My commentary above requires a caveat. While in normal conditions the thing that is making your network untrainable is unlikely to be the magnitude of its parameters, weight norm can drive loss of plasticity in extreme cases. For example, if you let a neural network run unregularized for millions of steps on a highly non-stationary learning problem with lots of gradient spikes, you can reach a point where your model fails to be trainable because the parameter norm has become obscenely large. While the precise meaning of “obscenely large” varies between problem settings and architectures, increasing by, say, 6 orders of magnitude is usually sufficient to cause optimization problems in a neural network, as we can see in the following plot.
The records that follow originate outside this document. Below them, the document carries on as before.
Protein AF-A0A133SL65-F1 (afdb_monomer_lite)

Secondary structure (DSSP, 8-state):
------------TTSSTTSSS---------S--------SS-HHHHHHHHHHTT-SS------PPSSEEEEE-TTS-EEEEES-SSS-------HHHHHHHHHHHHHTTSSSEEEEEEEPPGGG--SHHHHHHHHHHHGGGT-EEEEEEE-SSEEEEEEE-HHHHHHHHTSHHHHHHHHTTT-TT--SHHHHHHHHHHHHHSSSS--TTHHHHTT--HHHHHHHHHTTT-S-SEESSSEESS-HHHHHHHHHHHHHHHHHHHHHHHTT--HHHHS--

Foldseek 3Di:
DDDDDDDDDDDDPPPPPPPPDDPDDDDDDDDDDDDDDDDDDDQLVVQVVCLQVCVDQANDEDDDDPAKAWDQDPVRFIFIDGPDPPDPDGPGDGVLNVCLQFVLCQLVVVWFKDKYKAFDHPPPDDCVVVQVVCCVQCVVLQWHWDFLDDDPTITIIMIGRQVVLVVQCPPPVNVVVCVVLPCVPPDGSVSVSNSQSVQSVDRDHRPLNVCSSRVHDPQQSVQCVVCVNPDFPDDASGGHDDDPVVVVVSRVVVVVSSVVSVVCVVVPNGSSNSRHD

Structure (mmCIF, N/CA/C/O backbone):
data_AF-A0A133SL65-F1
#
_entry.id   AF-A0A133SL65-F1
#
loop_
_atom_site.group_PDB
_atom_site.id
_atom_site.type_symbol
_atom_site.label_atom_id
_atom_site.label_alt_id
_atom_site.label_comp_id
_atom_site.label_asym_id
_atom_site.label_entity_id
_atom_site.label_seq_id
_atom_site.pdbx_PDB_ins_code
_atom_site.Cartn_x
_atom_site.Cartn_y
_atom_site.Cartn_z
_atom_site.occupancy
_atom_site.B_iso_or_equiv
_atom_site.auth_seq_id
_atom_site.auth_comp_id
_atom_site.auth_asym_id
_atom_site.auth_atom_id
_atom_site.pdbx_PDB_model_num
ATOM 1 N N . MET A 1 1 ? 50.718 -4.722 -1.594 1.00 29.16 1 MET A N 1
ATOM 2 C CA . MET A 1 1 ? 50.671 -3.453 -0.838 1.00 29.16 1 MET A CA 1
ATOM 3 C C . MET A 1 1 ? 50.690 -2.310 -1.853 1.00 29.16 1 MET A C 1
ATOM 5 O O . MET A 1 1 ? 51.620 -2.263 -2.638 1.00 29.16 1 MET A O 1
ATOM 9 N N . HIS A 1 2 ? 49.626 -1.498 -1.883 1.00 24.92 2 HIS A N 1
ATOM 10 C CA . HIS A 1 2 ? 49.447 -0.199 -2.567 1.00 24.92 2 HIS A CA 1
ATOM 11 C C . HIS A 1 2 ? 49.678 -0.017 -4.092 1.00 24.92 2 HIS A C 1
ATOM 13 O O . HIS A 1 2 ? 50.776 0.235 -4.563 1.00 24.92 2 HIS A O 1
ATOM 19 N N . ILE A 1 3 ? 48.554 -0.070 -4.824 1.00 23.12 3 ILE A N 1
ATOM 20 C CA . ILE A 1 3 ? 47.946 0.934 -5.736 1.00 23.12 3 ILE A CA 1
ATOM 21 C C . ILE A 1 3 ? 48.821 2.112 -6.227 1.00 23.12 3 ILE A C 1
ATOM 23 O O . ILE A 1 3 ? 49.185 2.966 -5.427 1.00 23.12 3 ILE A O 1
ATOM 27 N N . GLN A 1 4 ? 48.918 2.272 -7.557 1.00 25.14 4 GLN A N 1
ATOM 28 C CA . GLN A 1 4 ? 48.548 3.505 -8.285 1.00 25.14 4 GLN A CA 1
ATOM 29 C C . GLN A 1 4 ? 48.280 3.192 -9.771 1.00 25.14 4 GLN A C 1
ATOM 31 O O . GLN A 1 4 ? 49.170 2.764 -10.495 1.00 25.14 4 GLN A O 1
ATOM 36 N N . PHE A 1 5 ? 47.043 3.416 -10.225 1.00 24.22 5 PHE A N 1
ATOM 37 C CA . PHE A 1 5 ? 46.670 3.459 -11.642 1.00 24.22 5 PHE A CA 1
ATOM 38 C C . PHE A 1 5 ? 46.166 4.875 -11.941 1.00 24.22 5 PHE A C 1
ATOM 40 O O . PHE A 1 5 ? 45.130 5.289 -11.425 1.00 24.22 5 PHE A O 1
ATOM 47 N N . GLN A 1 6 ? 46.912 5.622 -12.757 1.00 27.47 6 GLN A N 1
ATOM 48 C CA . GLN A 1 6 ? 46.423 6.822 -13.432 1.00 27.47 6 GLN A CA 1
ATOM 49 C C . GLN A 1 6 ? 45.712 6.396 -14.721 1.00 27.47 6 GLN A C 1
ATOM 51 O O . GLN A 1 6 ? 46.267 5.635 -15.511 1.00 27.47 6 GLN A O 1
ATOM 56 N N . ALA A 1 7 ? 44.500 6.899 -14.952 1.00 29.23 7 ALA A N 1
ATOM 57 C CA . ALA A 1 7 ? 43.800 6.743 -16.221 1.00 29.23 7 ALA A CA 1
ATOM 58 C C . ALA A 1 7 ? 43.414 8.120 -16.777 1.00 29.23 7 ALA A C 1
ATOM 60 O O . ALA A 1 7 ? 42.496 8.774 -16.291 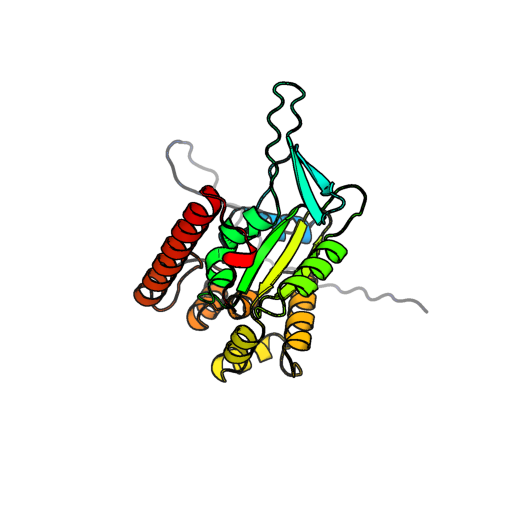1.00 29.23 7 ALA A O 1
ATOM 61 N N . ASN A 1 8 ? 44.132 8.522 -17.826 1.00 27.38 8 ASN A N 1
ATOM 62 C CA . ASN A 1 8 ? 43.742 9.544 -18.794 1.00 27.38 8 ASN A CA 1
ATOM 63 C C . ASN A 1 8 ? 42.551 9.059 -19.641 1.00 27.38 8 ASN A C 1
ATOM 65 O O . ASN A 1 8 ? 42.633 7.975 -20.217 1.00 27.38 8 ASN A O 1
ATOM 69 N N . ARG A 1 9 ? 41.522 9.900 -19.827 1.00 31.31 9 ARG A N 1
ATOM 70 C CA . ARG A 1 9 ? 40.675 9.990 -21.045 1.00 31.31 9 ARG A CA 1
ATOM 71 C C . ARG A 1 9 ? 40.180 11.441 -21.159 1.00 31.31 9 ARG A C 1
ATOM 73 O O . ARG A 1 9 ? 39.409 11.884 -20.322 1.00 31.31 9 ARG A O 1
ATOM 80 N N . VAL A 1 10 ? 40.832 12.284 -21.963 1.00 31.05 10 VAL A N 1
ATOM 81 C CA . VAL A 1 10 ? 40.472 12.654 -23.353 1.00 31.05 10 VAL A CA 1
ATOM 82 C C . VAL A 1 10 ? 39.004 13.085 -23.488 1.00 31.05 10 VAL A C 1
ATOM 84 O O . VAL A 1 10 ? 38.116 12.255 -23.658 1.00 31.05 10 VAL A O 1
ATOM 87 N N . ILE A 1 11 ? 38.781 14.401 -23.430 1.00 35.31 11 ILE A N 1
ATOM 88 C CA . ILE A 1 11 ? 37.536 15.085 -23.806 1.00 35.31 11 ILE A CA 1
ATOM 89 C C . ILE A 1 11 ? 37.695 15.528 -25.266 1.00 35.31 11 ILE A C 1
ATOM 91 O O . ILE A 1 11 ? 38.709 16.131 -25.615 1.00 35.31 11 ILE A O 1
ATOM 95 N N . THR A 1 12 ? 36.735 15.200 -26.131 1.00 36.06 12 THR A N 1
ATOM 96 C CA . THR A 1 12 ? 36.748 15.576 -27.553 1.00 36.06 12 THR A CA 1
ATOM 97 C C . THR A 1 12 ? 36.095 16.950 -27.803 1.00 36.06 12 THR A C 1
ATOM 99 O O . THR A 1 12 ? 35.179 17.330 -27.073 1.00 36.06 12 THR A O 1
ATOM 102 N N . PRO A 1 13 ? 36.498 17.695 -28.857 1.00 32.78 13 PRO A N 1
ATOM 103 C CA . PRO A 1 13 ? 36.181 19.124 -29.045 1.00 32.78 13 PRO A CA 1
ATOM 104 C C . PRO A 1 13 ? 34.757 19.447 -29.543 1.00 32.78 13 PRO A C 1
ATOM 106 O O . PRO A 1 13 ? 34.503 20.544 -30.027 1.00 32.78 13 PRO A O 1
ATOM 109 N N . ALA A 1 14 ? 33.805 18.515 -29.451 1.00 34.38 14 ALA A N 1
ATOM 110 C CA . ALA A 1 14 ? 32.436 18.718 -29.944 1.00 34.38 14 ALA A CA 1
ATOM 111 C C . ALA A 1 14 ? 31.488 19.360 -28.907 1.00 34.38 14 ALA A C 1
ATOM 113 O O . ALA A 1 14 ? 30.325 19.614 -29.213 1.00 34.38 14 ALA A O 1
ATOM 114 N N . ALA A 1 15 ? 31.967 19.627 -27.686 1.00 35.16 15 ALA A N 1
ATOM 115 C CA . ALA A 1 15 ? 31.155 20.153 -26.585 1.00 35.16 15 ALA A CA 1
ATOM 116 C C . ALA A 1 15 ? 31.262 21.680 -26.376 1.00 35.16 15 ALA A C 1
ATOM 118 O O . ALA A 1 15 ? 30.493 22.232 -25.592 1.00 35.16 15 ALA A O 1
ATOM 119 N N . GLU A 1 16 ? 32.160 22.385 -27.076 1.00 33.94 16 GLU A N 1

Notice that the orange lines, which correspond to an unregularized network trained on a sequence of image classification tasks, exhibit enormous parameter norm growth that eventually leads to a drop-off in average performance. Figure from this paper.
Further, if parameter norm is too large at initialization, when gradients are quite large relative to the parameters, this can also lead to instabilities and failure to train. Parameter norms at initialization require careful calibration to make sure learning is balanced, stable, and nontrivial. So it’s definitely the case that starting out training with a large parameter norm can become problematic. Similarly, many signal propagation properties, e.g. rotational equilibrium and dynamic isometry, need to be introduced in the network prior to initialization in order to ensure it is sufficiently well-behaved. So although increasing parameter norm isn’t typically a causal factor in loss of plasticity, if you use a very ill-conceived initialization scheme you can certainly end up in a situation where the parameter norm is the reason why you can’t train your network.
So to summarize the above: except in truly egregious situations, the increase in your parameter norm is not the reason your network is harder to train than it was when you initialized it. While weight norms can be a useful heuristic for how much the network has moved from its initialization, and thus can correlate with plasticity loss, the correlation is not robust and trying to minimize parameter norm growth without taking other aspects of training into account will not solve all of your network trainability problems. The most important time to pay attention to parameter norm is as a cue for how chaotic your training dynamics are – e.g. if your parameter norm spikes, you should check to see if your network is still ok as it probably just took a bunch of steps that were much larger than the curvature was suited for – and if you’ve been training for hundreds of millions of steps, in which case you want to make sure your parameter norm hasn’t changed by multiple orders of magnitude.